--- Data section Enclosed Below ---

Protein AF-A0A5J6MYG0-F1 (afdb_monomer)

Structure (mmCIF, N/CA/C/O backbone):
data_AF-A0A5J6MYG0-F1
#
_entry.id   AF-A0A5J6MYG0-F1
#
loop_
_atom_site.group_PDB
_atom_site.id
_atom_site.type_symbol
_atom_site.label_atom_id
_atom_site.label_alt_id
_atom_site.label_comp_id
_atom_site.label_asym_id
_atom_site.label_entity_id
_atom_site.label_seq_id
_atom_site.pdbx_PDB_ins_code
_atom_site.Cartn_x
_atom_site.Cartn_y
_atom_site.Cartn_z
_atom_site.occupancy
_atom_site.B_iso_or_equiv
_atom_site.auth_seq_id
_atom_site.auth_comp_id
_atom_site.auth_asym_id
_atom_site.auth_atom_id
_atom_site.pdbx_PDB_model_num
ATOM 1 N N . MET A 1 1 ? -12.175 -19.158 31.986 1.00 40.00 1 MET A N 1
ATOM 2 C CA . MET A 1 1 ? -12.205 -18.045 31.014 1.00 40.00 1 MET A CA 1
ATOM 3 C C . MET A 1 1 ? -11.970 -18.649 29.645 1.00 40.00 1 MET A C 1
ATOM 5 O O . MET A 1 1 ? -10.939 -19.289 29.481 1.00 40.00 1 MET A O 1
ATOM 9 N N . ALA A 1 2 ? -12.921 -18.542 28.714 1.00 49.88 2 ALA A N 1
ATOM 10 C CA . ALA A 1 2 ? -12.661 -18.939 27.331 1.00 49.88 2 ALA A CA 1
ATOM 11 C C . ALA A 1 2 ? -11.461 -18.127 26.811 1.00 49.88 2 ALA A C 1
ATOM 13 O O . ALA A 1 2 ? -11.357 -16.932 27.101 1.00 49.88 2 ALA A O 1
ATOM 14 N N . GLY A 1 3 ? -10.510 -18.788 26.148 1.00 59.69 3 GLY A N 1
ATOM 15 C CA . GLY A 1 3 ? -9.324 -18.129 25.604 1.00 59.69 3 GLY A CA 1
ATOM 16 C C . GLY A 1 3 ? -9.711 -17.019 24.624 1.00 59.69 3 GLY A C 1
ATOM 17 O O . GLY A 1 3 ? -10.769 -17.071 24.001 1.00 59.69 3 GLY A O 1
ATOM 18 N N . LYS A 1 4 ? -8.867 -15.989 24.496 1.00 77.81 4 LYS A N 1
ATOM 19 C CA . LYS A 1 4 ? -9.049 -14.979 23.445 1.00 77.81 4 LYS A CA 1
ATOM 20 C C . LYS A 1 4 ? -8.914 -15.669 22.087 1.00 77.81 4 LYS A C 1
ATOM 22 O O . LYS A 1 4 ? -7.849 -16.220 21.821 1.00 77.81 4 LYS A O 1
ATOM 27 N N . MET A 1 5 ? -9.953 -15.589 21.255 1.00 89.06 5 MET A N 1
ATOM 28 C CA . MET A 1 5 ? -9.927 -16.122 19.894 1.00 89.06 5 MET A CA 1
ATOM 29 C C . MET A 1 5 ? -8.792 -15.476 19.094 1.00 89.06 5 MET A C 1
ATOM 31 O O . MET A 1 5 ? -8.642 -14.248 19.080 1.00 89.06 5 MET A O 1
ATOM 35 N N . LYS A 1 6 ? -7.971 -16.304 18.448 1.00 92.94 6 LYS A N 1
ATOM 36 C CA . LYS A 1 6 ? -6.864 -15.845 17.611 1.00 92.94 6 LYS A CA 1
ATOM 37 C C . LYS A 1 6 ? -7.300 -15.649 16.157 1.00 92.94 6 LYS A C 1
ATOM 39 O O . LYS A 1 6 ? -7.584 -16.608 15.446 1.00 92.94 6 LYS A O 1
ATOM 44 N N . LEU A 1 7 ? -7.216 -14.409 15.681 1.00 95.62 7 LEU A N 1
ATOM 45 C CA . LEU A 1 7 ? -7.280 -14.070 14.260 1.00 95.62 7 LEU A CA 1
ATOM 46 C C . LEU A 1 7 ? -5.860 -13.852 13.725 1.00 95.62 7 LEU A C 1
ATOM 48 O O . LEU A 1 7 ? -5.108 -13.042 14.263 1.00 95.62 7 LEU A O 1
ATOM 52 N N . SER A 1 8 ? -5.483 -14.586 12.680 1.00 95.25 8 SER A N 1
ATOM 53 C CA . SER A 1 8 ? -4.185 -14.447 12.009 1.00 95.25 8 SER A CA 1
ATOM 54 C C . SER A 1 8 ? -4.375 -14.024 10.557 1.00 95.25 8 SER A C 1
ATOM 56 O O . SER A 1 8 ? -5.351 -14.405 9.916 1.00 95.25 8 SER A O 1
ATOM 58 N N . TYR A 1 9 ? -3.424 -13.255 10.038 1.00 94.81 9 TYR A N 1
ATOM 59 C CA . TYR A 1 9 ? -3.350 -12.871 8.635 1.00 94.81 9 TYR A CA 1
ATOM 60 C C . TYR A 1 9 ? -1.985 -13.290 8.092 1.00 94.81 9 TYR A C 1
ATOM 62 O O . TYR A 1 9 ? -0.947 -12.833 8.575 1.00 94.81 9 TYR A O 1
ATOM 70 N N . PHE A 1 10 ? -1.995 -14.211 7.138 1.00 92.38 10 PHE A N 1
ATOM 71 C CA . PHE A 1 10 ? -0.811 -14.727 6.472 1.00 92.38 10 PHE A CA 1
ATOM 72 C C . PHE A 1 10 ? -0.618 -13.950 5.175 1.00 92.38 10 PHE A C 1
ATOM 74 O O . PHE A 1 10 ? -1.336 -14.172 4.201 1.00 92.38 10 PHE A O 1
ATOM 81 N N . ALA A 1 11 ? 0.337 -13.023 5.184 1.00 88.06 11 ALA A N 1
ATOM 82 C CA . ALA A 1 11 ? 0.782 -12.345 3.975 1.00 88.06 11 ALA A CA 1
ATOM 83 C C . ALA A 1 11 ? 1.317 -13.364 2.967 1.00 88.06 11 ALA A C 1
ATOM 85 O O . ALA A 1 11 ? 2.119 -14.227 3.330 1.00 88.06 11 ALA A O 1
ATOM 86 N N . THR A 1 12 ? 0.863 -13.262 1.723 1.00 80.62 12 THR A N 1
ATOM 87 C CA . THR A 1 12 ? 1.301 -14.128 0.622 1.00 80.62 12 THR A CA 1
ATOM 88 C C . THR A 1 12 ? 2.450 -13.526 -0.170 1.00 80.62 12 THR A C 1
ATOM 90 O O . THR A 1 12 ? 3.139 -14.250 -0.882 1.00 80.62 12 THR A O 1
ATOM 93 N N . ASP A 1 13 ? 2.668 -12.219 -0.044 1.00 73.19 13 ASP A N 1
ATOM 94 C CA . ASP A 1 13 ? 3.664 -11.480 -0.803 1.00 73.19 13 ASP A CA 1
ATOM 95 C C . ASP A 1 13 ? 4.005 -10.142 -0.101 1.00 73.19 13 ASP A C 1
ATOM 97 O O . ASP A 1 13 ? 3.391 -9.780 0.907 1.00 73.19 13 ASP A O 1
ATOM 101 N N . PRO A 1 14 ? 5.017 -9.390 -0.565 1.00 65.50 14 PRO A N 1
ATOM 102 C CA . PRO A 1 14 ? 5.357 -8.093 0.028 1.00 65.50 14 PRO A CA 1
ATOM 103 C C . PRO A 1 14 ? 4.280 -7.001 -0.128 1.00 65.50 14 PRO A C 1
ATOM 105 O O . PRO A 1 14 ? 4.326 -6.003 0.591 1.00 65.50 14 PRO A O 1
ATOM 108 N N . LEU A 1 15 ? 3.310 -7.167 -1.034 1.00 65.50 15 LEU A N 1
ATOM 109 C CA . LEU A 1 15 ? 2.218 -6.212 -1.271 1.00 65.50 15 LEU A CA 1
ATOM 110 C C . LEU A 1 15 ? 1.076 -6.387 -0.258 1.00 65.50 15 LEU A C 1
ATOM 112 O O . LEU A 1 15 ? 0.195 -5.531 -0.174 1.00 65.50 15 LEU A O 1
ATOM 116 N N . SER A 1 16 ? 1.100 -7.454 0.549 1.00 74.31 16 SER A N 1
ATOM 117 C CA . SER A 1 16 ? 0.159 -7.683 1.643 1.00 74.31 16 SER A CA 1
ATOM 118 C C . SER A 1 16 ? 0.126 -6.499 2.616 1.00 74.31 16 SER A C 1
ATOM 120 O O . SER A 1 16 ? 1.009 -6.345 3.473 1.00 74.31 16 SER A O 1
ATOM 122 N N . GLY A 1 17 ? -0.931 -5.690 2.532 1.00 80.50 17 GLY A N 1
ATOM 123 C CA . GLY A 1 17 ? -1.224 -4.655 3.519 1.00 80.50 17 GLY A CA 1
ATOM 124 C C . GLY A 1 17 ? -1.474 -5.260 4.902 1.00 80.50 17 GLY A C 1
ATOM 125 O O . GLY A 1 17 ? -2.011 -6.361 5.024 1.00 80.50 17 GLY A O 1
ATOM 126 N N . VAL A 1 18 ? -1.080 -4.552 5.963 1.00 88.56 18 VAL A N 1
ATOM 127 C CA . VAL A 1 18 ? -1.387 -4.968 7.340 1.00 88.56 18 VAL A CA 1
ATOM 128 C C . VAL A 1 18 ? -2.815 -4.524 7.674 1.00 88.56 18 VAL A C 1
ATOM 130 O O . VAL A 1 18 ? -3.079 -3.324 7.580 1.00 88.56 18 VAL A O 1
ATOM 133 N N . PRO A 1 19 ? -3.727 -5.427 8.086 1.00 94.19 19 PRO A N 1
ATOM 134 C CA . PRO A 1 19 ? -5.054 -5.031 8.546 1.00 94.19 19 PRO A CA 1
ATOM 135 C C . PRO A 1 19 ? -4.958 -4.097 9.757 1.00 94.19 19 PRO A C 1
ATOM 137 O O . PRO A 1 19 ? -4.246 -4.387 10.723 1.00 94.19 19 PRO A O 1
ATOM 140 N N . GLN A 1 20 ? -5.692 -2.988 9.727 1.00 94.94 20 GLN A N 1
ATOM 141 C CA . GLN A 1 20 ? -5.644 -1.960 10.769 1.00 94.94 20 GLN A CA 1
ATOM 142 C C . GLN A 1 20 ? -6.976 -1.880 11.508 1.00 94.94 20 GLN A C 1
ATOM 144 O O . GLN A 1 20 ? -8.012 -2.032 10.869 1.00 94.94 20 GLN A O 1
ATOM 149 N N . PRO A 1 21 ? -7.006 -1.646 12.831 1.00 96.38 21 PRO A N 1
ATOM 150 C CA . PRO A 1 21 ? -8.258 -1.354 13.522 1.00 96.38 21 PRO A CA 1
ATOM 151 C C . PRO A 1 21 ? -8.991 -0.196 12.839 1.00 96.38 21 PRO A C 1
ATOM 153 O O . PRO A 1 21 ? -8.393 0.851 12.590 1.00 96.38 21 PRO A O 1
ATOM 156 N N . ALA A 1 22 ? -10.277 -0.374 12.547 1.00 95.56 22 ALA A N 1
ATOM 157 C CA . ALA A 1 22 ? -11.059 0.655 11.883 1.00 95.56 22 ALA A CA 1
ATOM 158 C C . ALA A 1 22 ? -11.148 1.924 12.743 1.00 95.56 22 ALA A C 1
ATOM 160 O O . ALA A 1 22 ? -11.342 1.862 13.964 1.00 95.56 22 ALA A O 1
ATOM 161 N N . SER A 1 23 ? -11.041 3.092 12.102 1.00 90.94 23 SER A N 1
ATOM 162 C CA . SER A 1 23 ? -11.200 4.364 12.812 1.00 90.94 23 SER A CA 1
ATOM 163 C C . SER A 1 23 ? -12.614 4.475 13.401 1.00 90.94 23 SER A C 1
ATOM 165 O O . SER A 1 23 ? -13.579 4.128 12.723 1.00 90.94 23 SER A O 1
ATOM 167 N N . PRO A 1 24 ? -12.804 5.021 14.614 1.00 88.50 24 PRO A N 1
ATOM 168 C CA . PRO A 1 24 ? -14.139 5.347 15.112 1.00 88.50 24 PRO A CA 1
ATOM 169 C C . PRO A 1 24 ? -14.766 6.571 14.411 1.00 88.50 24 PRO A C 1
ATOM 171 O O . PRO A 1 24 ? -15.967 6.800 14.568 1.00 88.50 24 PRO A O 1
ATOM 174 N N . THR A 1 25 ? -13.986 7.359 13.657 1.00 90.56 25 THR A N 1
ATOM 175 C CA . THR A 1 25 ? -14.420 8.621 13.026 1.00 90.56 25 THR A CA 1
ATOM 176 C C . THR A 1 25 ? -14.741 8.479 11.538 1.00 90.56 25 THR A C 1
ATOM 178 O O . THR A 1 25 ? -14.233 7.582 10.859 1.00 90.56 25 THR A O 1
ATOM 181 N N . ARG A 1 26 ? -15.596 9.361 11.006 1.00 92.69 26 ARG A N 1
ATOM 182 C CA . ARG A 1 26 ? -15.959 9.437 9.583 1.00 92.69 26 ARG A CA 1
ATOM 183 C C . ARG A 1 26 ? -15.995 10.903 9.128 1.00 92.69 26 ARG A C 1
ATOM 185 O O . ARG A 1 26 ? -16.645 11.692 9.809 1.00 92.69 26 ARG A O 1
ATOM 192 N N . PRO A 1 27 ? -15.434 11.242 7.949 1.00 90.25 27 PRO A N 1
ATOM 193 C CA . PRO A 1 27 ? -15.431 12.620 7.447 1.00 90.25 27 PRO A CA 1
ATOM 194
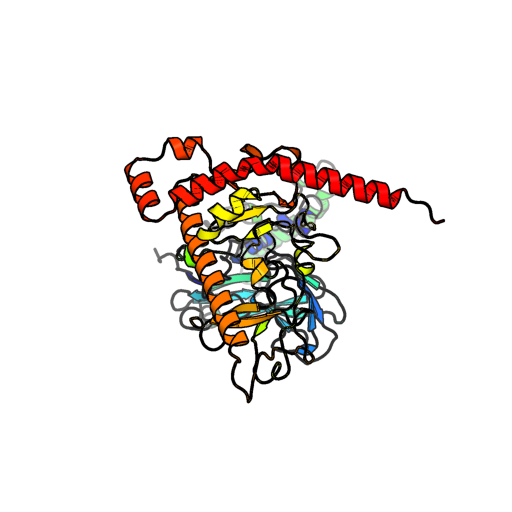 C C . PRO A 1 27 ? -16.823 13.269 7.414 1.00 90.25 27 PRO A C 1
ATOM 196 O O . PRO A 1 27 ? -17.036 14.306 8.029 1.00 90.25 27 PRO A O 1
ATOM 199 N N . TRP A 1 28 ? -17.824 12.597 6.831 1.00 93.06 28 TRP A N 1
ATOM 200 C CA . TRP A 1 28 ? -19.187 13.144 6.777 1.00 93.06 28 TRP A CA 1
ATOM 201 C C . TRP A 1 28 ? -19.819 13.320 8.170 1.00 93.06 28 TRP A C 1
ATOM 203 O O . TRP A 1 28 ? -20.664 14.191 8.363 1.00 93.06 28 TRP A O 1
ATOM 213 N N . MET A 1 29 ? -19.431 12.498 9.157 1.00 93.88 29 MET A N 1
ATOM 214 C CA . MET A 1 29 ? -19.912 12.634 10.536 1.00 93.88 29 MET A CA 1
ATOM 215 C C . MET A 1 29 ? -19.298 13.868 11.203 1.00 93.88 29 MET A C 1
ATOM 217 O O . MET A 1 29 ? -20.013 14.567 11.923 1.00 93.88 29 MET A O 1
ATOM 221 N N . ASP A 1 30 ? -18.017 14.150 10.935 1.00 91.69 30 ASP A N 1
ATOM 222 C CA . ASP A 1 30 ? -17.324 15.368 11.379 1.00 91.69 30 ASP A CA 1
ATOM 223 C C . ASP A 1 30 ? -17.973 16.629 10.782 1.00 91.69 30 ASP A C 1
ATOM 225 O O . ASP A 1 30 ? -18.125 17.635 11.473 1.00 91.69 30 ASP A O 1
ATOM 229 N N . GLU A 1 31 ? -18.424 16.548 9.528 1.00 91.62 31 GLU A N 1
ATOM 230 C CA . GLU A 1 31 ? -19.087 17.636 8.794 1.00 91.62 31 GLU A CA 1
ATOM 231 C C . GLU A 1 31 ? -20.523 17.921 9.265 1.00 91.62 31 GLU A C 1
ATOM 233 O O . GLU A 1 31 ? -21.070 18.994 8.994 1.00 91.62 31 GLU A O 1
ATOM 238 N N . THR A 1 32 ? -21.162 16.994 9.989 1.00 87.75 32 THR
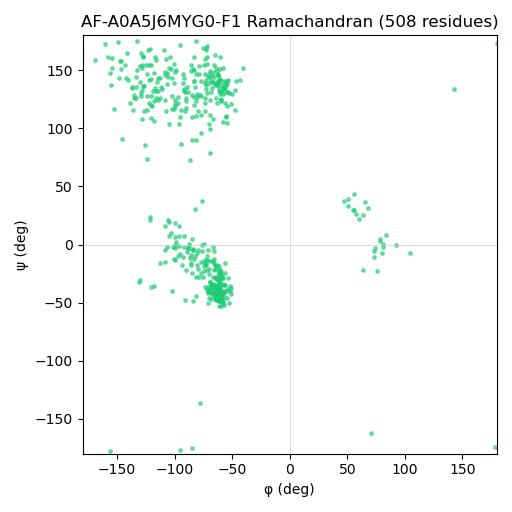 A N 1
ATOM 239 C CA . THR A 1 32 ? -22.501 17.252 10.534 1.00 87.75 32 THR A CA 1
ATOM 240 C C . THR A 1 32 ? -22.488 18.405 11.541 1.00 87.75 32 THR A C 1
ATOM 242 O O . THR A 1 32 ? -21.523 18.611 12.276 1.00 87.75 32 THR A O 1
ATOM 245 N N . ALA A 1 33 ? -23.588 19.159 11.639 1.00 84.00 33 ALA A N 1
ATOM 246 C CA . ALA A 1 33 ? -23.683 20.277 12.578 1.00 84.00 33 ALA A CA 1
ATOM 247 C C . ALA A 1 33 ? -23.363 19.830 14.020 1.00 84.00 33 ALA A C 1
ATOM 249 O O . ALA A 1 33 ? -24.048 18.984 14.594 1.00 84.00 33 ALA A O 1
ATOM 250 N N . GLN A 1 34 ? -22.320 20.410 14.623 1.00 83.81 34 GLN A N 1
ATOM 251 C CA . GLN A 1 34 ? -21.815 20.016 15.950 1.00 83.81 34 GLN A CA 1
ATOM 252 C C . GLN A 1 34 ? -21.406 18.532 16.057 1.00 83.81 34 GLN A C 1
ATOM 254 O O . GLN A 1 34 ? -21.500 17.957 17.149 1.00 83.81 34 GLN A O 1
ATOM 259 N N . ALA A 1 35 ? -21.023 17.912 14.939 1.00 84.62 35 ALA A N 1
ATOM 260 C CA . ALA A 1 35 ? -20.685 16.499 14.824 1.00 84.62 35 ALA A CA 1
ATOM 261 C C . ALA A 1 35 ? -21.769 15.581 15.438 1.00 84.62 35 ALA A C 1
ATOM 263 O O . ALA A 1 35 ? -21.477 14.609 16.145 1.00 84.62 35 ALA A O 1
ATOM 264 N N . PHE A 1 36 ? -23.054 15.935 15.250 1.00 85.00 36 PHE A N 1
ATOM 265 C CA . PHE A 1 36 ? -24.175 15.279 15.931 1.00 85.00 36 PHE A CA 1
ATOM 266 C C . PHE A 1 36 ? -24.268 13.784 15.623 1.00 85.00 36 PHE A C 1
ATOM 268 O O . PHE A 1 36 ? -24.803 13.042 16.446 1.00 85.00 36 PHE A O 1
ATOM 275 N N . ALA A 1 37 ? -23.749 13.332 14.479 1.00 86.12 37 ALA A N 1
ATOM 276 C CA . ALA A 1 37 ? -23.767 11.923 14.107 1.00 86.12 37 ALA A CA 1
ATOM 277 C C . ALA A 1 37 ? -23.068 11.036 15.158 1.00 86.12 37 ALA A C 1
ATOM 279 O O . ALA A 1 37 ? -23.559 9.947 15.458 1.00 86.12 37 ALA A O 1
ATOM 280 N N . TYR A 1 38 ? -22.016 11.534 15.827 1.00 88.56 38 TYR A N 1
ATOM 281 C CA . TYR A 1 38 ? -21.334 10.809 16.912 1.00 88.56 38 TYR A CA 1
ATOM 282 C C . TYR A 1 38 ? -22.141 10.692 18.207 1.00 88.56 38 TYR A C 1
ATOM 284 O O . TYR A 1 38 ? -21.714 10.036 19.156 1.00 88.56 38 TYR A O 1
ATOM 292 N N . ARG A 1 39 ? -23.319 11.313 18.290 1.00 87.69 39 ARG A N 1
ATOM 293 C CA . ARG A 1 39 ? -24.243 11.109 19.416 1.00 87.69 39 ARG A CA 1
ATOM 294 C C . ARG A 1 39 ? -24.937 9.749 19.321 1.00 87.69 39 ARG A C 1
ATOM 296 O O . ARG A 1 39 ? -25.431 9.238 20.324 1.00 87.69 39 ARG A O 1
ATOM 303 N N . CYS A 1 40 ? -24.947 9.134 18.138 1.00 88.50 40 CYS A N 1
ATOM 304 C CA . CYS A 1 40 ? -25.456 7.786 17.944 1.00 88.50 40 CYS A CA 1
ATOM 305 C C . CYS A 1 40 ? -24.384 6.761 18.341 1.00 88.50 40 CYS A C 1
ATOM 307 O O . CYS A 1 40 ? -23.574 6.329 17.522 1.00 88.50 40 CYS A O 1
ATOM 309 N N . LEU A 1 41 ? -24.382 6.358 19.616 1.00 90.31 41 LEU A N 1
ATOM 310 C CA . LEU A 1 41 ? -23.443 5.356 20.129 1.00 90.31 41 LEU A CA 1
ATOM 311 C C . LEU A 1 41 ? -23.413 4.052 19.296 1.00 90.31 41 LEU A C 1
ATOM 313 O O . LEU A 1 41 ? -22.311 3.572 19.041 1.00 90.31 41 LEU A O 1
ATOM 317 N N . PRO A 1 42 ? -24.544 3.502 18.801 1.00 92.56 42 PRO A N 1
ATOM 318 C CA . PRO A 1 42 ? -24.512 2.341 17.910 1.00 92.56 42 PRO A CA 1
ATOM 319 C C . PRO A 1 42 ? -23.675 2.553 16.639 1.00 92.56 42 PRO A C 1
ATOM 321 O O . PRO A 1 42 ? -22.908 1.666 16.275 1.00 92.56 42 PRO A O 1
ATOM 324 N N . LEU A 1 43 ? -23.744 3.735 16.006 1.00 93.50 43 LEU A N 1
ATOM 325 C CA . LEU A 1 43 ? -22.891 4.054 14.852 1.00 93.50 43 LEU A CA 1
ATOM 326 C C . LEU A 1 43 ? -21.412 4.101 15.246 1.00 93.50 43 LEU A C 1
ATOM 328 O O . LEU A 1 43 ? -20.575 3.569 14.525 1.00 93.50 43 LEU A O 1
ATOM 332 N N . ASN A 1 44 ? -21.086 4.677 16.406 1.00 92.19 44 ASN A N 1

--- End of Enclosed Data section ---

Task - The answer should be an exact copy of the lines from the one containing "ATOM 296 O O" through the last line of the entries, both included.

Written answer -
ATOM 296 O O . ARG A 1 39 ? -25.431 9.238 20.324 1.00 87.69 39 ARG A O 1
ATOM 303 N N . CYS A 1 40 ? -24.947 9.134 18.138 1.00 88.50 40 CYS A N 1
ATOM 304 C CA . CYS A 1 40 ? -25.456 7.786 17.944 1.00 88.50 40 CYS A CA 1
ATOM 305 C C . CYS A 1 40 ? -24.384 6.761 18.341 1.00 88.50 40 CYS A C 1
ATOM 307 O O . CYS A 1 40 ? -23.574 6.329 17.522 1.00 88.50 40 CYS A O 1
ATOM 309 N N . LEU A 1 41 ? -24.382 6.358 19.616 1.00 90.31 41 LEU A N 1
ATOM 310 C CA . LEU A 1 41 ? -23.443 5.356 20.129 1.00 90.31 41 LEU A CA 1
ATOM 311 C C . LEU A 1 41 ? -23.413 4.052 19.296 1.00 90.31 41 LEU A C 1
ATOM 313 O O . LEU A 1 41 ? -22.311 3.572 19.041 1.00 90.31 41 LEU A O 1
ATOM 317 N N . PRO A 1 42 ? -24.544 3.502 18.801 1.00 92.56 42 PRO A N 1
ATOM 318 C CA . PRO A 1 42 ? -24.512 2.341 17.910 1.00 92.56 42 PRO A CA 1
ATOM 319 C C . PRO A 1 42 ? -23.675 2.553 16.639 1.00 92.56 42 PRO A C 1
ATOM 321 O O . PRO A 1 42 ? -22.908 1.666 16.275 1.00 92.56 42 PRO A O 1
ATOM 324 N N . LEU A 1 43 ? -23.744 3.735 16.006 1.00 93.50 43 LEU A N 1
ATOM 325 C CA . LEU A 1 43 ? -22.891 4.054 14.852 1.00 93.50 43 LEU A CA 1
ATOM 326 C C . LEU A 1 43 ? -21.412 4.101 15.246 1.00 93.50 43 LEU A C 1
ATOM 328 O O . LEU A 1 43 ? -20.575 3.569 14.525 1.00 93.50 43 LEU A O 1
ATOM 332 N N . ASN A 1 44 ? -21.086 4.677 16.406 1.00 92.19 44 ASN A N 1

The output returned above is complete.